ACTIVITY: Reproduce the entries below exactly, but only from the line containing "ATOM 43 O O" to the line containing "ATOM 56 C C", inclusive.

RECORDS SHOWN:
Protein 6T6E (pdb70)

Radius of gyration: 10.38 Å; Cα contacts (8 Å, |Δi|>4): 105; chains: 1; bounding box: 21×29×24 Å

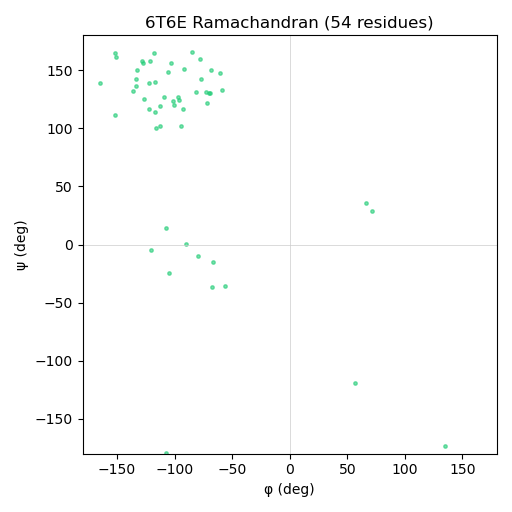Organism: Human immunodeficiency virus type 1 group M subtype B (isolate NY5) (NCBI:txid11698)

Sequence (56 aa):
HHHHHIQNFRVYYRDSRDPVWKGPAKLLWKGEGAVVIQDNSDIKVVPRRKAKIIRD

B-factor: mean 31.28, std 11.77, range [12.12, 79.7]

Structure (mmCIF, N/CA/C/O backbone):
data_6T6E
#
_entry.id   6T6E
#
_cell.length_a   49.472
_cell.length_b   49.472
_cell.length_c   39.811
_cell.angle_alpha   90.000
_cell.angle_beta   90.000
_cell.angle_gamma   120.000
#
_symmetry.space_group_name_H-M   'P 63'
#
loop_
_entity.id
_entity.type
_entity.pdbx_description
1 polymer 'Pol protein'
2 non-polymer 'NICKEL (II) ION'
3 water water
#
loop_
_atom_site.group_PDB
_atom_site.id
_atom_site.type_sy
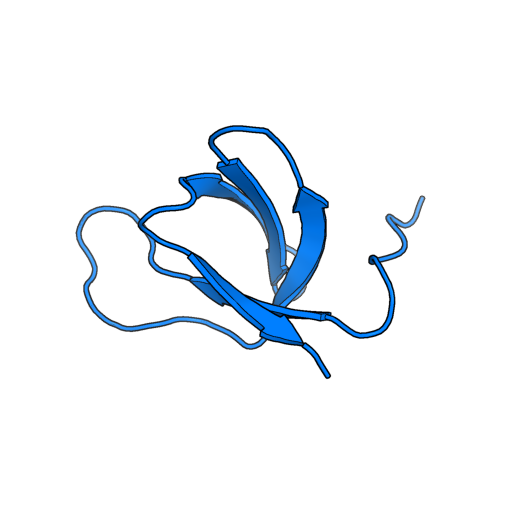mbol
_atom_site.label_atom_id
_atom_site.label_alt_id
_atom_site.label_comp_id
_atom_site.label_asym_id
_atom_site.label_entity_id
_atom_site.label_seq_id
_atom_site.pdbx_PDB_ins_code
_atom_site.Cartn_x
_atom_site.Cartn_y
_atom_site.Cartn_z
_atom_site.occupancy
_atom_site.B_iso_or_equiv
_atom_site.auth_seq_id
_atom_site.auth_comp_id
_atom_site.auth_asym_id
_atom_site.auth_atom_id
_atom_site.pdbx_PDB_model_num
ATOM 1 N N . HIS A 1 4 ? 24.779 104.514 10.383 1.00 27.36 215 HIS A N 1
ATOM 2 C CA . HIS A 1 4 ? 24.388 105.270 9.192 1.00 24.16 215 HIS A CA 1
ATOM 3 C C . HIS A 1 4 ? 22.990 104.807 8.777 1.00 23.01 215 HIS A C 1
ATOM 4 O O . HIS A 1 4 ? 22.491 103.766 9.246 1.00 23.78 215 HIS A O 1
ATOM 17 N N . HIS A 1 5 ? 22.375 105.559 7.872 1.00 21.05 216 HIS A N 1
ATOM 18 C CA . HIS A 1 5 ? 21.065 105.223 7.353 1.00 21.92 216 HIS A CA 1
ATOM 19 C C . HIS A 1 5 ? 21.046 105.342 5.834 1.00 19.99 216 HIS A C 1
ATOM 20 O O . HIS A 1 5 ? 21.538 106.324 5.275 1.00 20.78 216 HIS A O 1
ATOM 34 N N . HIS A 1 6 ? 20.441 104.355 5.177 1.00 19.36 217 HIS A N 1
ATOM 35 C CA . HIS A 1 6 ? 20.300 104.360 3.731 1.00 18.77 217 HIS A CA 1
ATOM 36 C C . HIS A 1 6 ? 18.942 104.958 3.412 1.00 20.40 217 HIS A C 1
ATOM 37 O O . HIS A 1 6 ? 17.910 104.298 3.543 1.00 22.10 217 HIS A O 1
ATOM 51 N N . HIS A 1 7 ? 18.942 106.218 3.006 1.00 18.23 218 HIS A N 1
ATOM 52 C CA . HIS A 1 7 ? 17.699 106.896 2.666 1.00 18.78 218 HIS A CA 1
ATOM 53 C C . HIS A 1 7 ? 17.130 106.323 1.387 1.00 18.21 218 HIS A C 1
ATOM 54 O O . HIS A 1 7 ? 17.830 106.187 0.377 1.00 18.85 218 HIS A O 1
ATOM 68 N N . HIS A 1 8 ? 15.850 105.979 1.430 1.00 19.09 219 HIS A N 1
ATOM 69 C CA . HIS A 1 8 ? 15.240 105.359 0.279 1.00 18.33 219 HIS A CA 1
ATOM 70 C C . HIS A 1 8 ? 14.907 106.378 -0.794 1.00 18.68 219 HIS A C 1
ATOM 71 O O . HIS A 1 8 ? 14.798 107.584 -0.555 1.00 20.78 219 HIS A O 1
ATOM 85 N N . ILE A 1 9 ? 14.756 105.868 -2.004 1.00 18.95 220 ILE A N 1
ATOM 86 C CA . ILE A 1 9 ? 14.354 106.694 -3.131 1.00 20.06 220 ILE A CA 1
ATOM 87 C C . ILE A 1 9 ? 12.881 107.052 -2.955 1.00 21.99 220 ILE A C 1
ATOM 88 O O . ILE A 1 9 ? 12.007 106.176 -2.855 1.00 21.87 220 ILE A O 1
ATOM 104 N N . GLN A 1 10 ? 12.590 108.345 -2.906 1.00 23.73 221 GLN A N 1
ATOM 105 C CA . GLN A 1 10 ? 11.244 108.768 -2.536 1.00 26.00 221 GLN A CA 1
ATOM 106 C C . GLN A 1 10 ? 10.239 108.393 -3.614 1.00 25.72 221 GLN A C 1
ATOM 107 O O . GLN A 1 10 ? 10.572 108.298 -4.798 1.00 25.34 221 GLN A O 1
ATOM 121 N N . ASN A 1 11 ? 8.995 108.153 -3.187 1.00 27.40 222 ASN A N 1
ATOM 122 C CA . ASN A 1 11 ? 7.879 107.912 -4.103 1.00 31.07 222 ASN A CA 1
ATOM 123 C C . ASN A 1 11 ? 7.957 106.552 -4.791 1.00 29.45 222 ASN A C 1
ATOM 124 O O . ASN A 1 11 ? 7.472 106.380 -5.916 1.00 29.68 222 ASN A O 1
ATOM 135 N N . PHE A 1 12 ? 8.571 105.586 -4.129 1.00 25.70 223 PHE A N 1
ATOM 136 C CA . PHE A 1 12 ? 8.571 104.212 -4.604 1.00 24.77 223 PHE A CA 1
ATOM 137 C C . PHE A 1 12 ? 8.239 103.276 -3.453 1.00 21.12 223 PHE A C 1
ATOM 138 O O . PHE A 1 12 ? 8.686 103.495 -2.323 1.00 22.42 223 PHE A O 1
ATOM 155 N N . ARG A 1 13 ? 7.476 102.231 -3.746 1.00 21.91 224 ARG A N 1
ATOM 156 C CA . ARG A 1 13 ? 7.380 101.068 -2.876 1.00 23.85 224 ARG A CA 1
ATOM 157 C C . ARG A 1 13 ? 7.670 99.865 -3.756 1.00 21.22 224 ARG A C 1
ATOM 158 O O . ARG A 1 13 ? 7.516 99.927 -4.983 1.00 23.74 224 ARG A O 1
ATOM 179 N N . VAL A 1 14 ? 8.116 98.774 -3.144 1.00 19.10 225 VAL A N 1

* * *

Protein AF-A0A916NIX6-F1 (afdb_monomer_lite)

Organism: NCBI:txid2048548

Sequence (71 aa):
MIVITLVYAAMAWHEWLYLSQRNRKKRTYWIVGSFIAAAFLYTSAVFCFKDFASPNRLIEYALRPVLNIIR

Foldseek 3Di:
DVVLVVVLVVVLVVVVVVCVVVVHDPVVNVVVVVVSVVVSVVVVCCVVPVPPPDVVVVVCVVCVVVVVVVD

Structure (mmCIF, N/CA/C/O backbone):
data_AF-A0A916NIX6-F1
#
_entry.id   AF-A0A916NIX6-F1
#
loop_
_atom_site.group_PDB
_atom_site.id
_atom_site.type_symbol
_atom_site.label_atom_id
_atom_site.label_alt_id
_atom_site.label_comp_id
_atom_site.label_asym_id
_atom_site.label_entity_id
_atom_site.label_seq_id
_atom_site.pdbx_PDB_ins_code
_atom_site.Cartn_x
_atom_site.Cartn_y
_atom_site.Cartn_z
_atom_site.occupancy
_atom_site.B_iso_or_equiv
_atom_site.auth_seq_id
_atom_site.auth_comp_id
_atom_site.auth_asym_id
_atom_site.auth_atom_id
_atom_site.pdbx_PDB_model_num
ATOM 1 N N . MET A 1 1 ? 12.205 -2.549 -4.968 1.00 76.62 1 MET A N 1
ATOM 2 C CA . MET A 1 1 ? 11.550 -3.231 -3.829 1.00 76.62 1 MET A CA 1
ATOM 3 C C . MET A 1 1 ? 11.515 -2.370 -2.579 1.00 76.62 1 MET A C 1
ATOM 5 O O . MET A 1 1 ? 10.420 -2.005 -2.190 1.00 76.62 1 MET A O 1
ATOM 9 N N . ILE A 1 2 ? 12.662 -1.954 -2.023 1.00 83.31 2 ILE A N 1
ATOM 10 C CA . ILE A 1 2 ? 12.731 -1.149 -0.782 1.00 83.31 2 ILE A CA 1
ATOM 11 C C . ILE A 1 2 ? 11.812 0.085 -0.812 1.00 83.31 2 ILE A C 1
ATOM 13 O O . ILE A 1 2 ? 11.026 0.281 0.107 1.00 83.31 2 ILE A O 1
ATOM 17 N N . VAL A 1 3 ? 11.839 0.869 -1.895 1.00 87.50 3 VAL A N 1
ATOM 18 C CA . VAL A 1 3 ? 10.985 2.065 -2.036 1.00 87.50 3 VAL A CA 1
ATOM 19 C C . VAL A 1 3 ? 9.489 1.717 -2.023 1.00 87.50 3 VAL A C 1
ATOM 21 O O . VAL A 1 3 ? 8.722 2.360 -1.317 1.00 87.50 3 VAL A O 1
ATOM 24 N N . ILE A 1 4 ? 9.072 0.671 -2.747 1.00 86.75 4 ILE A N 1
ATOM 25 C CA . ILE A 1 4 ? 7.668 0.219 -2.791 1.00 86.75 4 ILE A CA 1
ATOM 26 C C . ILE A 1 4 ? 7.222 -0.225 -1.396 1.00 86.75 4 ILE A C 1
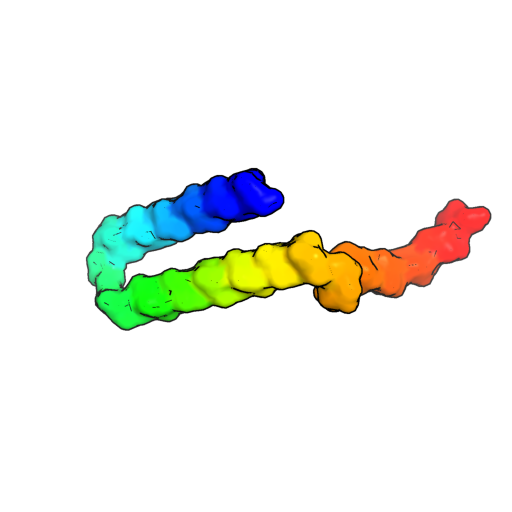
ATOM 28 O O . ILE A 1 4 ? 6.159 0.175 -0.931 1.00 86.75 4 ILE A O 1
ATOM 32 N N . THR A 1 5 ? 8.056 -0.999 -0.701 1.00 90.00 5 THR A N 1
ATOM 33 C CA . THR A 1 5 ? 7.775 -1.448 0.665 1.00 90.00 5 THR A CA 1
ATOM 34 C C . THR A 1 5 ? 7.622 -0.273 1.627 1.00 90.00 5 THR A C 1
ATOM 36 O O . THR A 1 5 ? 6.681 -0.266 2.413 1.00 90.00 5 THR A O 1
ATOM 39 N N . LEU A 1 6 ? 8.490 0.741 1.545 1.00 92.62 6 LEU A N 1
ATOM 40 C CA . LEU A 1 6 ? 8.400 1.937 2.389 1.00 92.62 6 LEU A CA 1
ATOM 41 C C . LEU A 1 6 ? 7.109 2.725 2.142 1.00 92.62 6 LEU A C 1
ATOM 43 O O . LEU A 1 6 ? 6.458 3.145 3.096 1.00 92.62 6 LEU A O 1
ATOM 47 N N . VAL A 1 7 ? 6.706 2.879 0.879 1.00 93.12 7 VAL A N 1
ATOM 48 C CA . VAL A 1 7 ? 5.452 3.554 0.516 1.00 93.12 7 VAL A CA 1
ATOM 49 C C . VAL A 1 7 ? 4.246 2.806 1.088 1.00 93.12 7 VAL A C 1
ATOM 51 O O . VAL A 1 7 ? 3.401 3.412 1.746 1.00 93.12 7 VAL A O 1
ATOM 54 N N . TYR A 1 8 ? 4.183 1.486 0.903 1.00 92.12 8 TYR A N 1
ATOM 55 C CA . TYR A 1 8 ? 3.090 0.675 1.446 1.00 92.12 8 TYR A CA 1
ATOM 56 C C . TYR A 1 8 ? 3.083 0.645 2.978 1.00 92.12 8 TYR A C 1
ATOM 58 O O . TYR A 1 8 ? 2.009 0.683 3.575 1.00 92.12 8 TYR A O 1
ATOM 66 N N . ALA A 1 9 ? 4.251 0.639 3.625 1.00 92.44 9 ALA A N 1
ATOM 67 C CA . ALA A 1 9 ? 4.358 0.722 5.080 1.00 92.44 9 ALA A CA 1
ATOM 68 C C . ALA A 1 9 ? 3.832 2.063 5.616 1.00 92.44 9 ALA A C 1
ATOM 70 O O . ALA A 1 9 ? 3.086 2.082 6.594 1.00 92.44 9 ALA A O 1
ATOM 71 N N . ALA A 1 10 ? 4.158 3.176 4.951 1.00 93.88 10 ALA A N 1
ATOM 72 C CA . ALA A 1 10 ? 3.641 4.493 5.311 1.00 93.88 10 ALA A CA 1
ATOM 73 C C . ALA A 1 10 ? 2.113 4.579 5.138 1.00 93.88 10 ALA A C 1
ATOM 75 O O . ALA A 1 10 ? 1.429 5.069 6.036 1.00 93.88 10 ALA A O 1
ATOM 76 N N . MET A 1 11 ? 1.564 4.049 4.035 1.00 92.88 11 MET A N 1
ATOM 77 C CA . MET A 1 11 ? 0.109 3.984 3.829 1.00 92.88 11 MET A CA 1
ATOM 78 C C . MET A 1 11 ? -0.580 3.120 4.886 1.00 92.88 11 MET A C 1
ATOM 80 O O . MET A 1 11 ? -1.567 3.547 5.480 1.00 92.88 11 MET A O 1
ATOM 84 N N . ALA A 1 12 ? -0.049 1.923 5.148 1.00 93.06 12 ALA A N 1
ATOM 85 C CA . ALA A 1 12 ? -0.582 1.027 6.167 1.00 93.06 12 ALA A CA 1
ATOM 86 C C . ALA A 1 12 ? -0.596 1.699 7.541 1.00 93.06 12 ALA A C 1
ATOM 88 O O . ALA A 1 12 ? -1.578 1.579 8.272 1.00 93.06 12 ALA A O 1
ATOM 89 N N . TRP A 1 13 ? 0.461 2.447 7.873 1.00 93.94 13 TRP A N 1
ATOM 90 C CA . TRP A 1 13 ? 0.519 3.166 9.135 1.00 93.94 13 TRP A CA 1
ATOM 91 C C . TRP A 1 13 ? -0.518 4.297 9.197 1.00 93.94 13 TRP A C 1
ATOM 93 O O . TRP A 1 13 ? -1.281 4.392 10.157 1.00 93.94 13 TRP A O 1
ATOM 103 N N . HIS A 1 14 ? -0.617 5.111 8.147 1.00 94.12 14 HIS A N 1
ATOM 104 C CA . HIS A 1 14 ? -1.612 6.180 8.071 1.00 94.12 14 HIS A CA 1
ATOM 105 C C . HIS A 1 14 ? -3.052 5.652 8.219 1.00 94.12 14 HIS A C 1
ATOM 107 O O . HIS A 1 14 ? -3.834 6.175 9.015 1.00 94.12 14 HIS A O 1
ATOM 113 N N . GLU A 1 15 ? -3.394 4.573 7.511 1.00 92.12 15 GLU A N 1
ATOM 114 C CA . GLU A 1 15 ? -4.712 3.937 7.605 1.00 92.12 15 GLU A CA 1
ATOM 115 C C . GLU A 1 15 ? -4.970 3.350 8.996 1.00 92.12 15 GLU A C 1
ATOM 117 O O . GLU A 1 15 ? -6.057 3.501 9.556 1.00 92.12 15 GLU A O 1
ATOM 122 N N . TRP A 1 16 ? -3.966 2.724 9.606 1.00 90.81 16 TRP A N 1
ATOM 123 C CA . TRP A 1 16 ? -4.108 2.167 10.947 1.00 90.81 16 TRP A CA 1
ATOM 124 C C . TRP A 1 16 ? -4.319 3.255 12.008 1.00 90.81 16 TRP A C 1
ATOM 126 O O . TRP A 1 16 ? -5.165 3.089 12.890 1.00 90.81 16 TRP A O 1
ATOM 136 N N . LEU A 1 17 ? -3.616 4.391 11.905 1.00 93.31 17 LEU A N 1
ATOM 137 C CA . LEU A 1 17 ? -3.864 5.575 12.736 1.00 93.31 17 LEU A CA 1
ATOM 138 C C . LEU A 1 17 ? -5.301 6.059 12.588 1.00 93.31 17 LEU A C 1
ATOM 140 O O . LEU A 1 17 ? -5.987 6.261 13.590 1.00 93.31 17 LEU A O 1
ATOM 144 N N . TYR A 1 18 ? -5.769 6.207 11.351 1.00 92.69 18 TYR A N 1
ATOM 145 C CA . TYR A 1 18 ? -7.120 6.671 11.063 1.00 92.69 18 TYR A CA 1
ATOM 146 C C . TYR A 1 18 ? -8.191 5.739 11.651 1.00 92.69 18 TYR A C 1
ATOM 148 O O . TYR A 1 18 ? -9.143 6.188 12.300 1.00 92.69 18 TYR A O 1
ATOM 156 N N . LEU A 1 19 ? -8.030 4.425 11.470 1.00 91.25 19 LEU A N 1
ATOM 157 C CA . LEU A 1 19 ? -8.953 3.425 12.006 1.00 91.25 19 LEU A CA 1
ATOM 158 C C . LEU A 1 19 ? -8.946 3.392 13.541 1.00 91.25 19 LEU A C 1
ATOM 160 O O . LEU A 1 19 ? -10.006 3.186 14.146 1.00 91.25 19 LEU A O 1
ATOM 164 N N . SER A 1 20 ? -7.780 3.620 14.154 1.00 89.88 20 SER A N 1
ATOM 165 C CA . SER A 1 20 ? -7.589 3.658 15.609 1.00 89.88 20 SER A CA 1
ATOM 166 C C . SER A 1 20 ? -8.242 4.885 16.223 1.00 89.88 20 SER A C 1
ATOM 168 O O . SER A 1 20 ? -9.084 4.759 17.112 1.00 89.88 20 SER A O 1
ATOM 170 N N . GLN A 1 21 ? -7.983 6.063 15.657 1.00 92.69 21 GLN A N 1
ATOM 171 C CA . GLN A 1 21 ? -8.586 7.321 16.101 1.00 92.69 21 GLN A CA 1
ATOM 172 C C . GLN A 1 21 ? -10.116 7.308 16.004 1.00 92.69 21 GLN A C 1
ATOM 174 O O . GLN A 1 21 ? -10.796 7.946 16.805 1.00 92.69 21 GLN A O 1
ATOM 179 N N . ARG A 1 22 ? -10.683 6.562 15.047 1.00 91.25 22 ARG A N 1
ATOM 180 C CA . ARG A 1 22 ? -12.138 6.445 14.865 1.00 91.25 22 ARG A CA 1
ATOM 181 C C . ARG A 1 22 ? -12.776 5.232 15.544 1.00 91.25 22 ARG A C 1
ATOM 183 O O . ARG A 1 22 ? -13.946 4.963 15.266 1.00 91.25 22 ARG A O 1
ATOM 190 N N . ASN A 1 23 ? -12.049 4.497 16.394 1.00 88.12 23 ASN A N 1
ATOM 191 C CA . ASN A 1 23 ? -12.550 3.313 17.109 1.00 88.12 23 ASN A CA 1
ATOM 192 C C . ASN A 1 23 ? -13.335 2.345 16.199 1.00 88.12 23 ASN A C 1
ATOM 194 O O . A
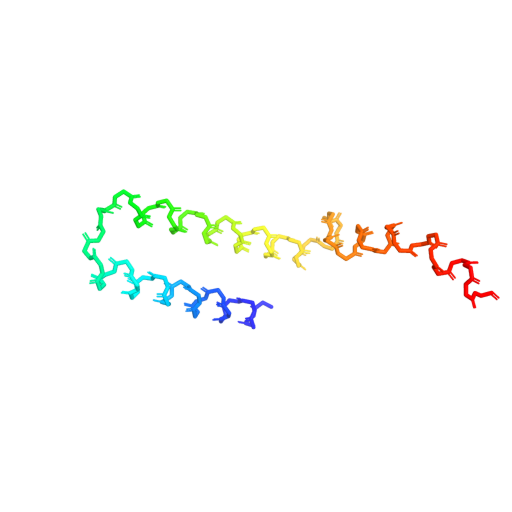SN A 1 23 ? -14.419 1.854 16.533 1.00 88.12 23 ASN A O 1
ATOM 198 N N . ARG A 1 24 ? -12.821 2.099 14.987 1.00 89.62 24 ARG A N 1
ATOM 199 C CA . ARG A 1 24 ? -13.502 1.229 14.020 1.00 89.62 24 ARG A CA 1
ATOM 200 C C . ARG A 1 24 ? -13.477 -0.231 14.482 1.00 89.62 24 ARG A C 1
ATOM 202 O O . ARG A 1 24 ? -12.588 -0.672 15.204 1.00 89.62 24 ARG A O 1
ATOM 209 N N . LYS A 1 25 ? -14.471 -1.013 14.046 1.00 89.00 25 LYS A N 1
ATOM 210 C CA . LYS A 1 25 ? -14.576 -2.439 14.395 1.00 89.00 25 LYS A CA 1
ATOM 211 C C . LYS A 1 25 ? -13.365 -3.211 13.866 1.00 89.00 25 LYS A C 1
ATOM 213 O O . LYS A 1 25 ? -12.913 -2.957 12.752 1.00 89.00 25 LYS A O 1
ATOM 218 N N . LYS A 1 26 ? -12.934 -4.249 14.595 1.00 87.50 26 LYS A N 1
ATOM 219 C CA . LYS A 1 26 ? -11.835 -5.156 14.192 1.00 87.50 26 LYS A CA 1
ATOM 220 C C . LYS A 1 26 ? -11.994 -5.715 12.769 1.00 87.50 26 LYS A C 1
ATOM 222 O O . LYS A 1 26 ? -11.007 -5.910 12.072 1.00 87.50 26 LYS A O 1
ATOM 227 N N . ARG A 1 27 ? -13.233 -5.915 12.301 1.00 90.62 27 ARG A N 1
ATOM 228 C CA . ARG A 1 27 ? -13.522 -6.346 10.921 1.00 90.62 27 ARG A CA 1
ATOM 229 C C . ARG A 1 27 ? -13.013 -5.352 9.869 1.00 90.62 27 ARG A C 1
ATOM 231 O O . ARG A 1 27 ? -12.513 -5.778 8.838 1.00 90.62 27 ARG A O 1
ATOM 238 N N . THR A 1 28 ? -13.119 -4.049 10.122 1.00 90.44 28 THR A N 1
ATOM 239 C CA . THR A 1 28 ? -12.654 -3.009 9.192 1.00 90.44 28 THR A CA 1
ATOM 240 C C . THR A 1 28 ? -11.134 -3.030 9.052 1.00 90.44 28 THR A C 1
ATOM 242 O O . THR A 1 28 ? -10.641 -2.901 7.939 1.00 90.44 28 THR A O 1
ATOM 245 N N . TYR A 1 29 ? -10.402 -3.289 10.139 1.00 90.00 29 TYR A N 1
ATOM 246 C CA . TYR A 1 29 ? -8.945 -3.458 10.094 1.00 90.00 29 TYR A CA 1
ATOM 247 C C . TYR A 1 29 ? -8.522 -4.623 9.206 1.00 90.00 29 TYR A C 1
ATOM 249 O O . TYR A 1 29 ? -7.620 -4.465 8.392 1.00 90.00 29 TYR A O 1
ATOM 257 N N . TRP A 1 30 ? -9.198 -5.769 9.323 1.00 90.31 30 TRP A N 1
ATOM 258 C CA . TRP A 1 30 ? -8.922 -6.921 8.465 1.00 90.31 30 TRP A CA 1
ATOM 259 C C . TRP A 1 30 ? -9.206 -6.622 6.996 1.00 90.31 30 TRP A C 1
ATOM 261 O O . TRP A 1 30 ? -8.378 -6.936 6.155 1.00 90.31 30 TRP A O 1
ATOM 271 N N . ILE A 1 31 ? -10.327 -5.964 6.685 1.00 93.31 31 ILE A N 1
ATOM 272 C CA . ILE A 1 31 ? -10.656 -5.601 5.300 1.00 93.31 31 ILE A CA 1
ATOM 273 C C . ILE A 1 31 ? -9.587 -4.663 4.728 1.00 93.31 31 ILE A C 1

SOLUTION FOR THIS PROBLEM:
ATOM 43 O O . LEU A 1 6 ? 6.458 3.145 3.096 1.00 92.62 6 LEU A O 1
ATOM 47 N N . VAL A 1 7 ? 6.706 2.879 0.879 1.00 93.12 7 VAL A N 1
ATOM 48 C CA . VAL A 1 7 ? 5.452 3.554 0.516 1.00 93.12 7 VAL A CA 1
ATOM 49 C C . VAL A 1 7 ? 4.246 2.806 1.088 1.00 93.12 7 VAL A C 1
ATOM 51 O O . VAL A 1 7 ? 3.401 3.412 1.746 1.00 93.12 7 VAL A O 1
ATOM 54 N N . TYR A 1 8 ? 4.183 1.486 0.903 1.00 92.12 8 TYR A N 1
ATOM 55 C CA . TYR A 1 8 ? 3.090 0.675 1.446 1.00 92.12 8 TYR A CA 1
ATOM 56 C C . TYR A 1 8 ? 3.083 0.645 2.978 1.00 92.12 8 TYR A C 1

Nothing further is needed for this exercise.